_Stored items from a collection_.
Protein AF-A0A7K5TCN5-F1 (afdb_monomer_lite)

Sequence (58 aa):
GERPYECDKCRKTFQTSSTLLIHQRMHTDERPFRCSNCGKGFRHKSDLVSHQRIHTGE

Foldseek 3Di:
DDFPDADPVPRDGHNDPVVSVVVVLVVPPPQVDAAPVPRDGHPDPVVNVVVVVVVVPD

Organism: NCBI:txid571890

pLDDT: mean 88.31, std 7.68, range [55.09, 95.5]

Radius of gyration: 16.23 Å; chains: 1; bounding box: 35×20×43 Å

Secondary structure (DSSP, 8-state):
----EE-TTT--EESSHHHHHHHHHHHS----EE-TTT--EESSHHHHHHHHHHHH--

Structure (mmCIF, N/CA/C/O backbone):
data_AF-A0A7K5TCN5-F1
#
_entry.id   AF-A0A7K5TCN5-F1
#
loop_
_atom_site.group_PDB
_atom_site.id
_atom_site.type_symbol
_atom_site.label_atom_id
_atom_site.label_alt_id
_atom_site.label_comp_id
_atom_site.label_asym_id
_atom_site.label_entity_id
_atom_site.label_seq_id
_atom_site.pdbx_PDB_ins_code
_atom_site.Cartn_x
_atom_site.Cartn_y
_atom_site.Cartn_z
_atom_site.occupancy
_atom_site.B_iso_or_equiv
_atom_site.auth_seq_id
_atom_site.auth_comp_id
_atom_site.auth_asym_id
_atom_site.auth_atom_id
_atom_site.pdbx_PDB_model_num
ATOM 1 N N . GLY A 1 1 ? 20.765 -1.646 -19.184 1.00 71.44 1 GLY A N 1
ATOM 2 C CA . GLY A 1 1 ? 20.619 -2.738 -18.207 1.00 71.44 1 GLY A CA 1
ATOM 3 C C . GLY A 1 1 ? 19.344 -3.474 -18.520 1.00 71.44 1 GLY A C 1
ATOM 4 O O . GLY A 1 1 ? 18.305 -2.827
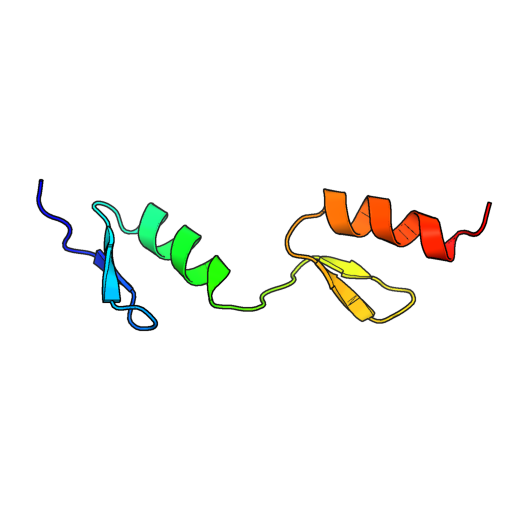 -18.580 1.00 71.44 1 GLY A O 1
ATOM 5 N N . GLU A 1 2 ? 19.431 -4.770 -18.793 1.00 85.00 2 GLU A N 1
ATOM 6 C CA . GLU A 1 2 ? 18.270 -5.590 -19.142 1.00 85.00 2 GLU A CA 1
ATOM 7 C C . GLU A 1 2 ? 17.284 -5.660 -17.966 1.00 85.00 2 GLU A C 1
ATOM 9 O O . GLU A 1 2 ? 17.682 -5.686 -16.797 1.00 85.00 2 GLU A O 1
ATOM 14 N N . ARG A 1 3 ? 15.984 -5.625 -18.273 1.00 89.62 3 ARG A N 1
ATOM 15 C CA . ARG A 1 3 ? 14.890 -5.666 -17.290 1.00 89.62 3 ARG A CA 1
ATOM 16 C C . ARG A 1 3 ? 13.951 -6.824 -17.638 1.00 89.62 3 ARG A C 1
ATOM 18 O O . ARG A 1 3 ? 12.853 -6.576 -18.125 1.00 89.62 3 ARG A O 1
ATOM 25 N N . PRO A 1 4 ? 14.389 -8.078 -17.438 1.00 92.62 4 PRO A N 1
ATOM 26 C CA . PRO A 1 4 ? 13.656 -9.249 -17.919 1.00 92.62 4 PRO A CA 1
ATOM 27 C C . PRO A 1 4 ? 12.359 -9.523 -17.139 1.00 92.62 4 PRO A C 1
ATOM 29 O O . PRO A 1 4 ? 11.562 -10.358 -17.549 1.00 92.62 4 PRO A O 1
ATOM 32 N N . TYR A 1 5 ? 12.130 -8.840 -16.014 1.00 95.06 5 TYR A N 1
ATOM 33 C CA . TYR A 1 5 ? 10.981 -9.079 -15.145 1.00 95.06 5 TYR A CA 1
ATOM 34 C C . TYR A 1 5 ? 9.856 -8.087 -15.442 1.00 95.06 5 TYR A C 1
ATOM 36 O O . TYR A 1 5 ? 9.923 -6.936 -15.012 1.00 95.06 5 TYR A O 1
ATOM 44 N N . GL
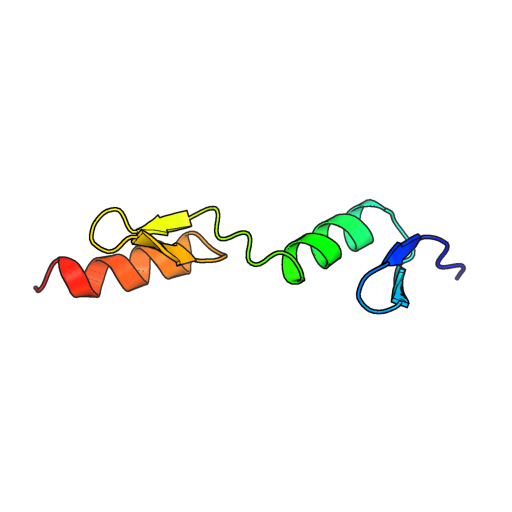U A 1 6 ? 8.811 -8.519 -16.143 1.00 95.25 6 GLU A N 1
ATOM 45 C CA . GLU A 1 6 ? 7.654 -7.686 -16.490 1.00 95.25 6 GLU A CA 1
ATOM 46 C C . GLU A 1 6 ? 6.472 -7.901 -15.532 1.00 95.25 6 GLU A C 1
ATOM 48 O O . GLU A 1 6 ? 6.148 -9.018 -15.132 1.00 95.25 6 GLU A O 1
ATOM 53 N N . CYS A 1 7 ? 5.800 -6.813 -15.158 1.00 94.19 7 CYS A N 1
ATOM 54 C CA . CYS A 1 7 ? 4.531 -6.877 -14.452 1.00 94.19 7 CYS A CA 1
ATOM 55 C C . CYS A 1 7 ? 3.376 -7.124 -15.422 1.00 94.19 7 CYS A C 1
ATOM 57 O O . CYS A 1 7 ? 3.042 -6.245 -16.207 1.00 94.19 7 CYS A O 1
ATOM 59 N N . ASP A 1 8 ? 2.690 -8.254 -15.279 1.00 90.06 8 ASP A N 1
ATOM 60 C CA . ASP A 1 8 ? 1.530 -8.620 -16.105 1.00 90.06 8 ASP A CA 1
ATOM 61 C C . ASP A 1 8 ? 0.409 -7.555 -16.117 1.00 90.06 8 ASP A C 1
ATOM 63 O O . ASP A 1 8 ? -0.160 -7.238 -17.161 1.00 90.06 8 ASP A O 1
ATOM 67 N N . LYS A 1 9 ? 0.165 -6.903 -14.972 1.00 88.12 9 LYS A N 1
ATOM 68 C CA . LYS A 1 9 ? -0.942 -5.947 -14.804 1.00 88.12 9 LYS A CA 1
ATOM 69 C C . LYS A 1 9 ? -0.722 -4.581 -15.457 1.00 88.12 9 LYS A C 1
ATOM 71 O O . LYS A 1 9 ? -1.687 -3.935 -15.845 1.00 88.12 9 LYS A O 1
ATOM 76 N N . CYS A 1 10 ? 0.518 -4.094 -15.527 1.00 93.00 10 CYS A N 1
ATOM 77 C CA . CYS A 1 10 ? 0.807 -2.742 -16.037 1.00 93.00 10 CYS A CA 1
ATOM 78 C C . CYS A 1 10 ? 2.012 -2.662 -16.980 1.00 93.00 10 CYS A C 1
ATOM 80 O O . CYS A 1 10 ? 2.440 -1.564 -17.331 1.00 93.00 10 CYS A O 1
ATOM 82 N N . ARG A 1 11 ? 2.575 -3.815 -17.354 1.00 92.81 11 ARG A N 1
ATOM 83 C CA . ARG A 1 11 ? 3.692 -3.989 -18.295 1.00 92.81 11 ARG A CA 1
ATOM 84 C C . ARG A 1 11 ? 4.975 -3.239 -17.923 1.00 92.81 11 ARG A C 1
ATOM 86 O O . ARG A 1 11 ? 5.842 -3.003 -18.755 1.00 92.81 11 ARG A O 1
ATOM 93 N N . LYS A 1 12 ? 5.134 -2.862 -16.647 1.00 93.94 12 LYS A N 1
ATOM 94 C CA . LYS A 1 12 ? 6.386 -2.279 -16.142 1.00 93.94 12 LYS A CA 1
ATOM 95 C C . LYS A 1 12 ? 7.455 -3.353 -15.993 1.00 93.94 12 LYS A C 1
ATOM 97 O O . LYS A 1 12 ? 7.202 -4.394 -15.395 1.00 93.94 12 LYS A O 1
ATOM 102 N N . THR A 1 13 ? 8.662 -3.047 -16.455 1.00 95.31 13 THR A N 1
ATOM 103 C CA . THR A 1 13 ? 9.815 -3.953 -16.408 1.00 95.31 13 THR A CA 1
ATOM 104 C C . THR A 1 13 ? 10.784 -3.604 -15.276 1.00 95.31 13 THR A C 1
ATOM 106 O O . THR A 1 13 ? 11.096 -2.429 -15.046 1.00 95.31 13 THR A O 1
ATOM 109 N N . PHE A 1 14 ? 11.337 -4.616 -14.618 1.00 95.31 14 PHE A N 1
ATOM 110 C CA . PHE A 1 14 ? 12.252 -4.514 -13.485 1.00 95.31 14 PHE A CA 1
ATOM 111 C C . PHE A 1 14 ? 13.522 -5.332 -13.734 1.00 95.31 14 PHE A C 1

_Task directions_. Keep to the lines above from the line with "ATOM 4 O O . GLY A 1 1 ? 18.305 -2.827" to the line with "ATOM 25 N N", and set down exactly those, inclusive, with nothing else and every picture left out.

_Solution to the exercise_.
ATOM 4 O O . GLY A 1 1 ? 18.305 -2.827
 -18.580 1.00 71.44 1 GLY A O 1
ATOM 5 N N . GLU A 1 2 ? 19.431 -4.770 -18.793 1.00 85.00 2 GLU A N 1
ATOM 6 C CA . GLU A 1 2 ? 18.270 -5.590 -19.142 1.00 85.00 2 GLU A CA 1
ATOM 7 C C . GLU A 1 2 ? 17.284 -5.660 -17.966 1.00 85.00 2 GLU A C 1
ATOM 9 O O . GLU A 1 2 ? 17.682 -5.686 -16.797 1.00 85.00 2 GLU A O 1
ATOM 14 N N . ARG A 1 3 ? 15.984 -5.625 -18.273 1.00 89.62 3 ARG A N 1
ATOM 15 C CA . ARG A 1 3 ? 14.890 -5.666 -17.290 1.00 89.62 3 ARG A CA 1
ATOM 16 C C . ARG A 1 3 ? 13.951 -6.824 -17.638 1.00 89.62 3 ARG A C 1
ATOM 18 O O . ARG A 1 3 ? 12.853 -6.576 -18.125 1.00 89.62 3 ARG A O 1
ATOM 25 N N . PRO A 1 4 ? 14.389 -8.078 -17.438 1.00 92.62 4 PRO A N 1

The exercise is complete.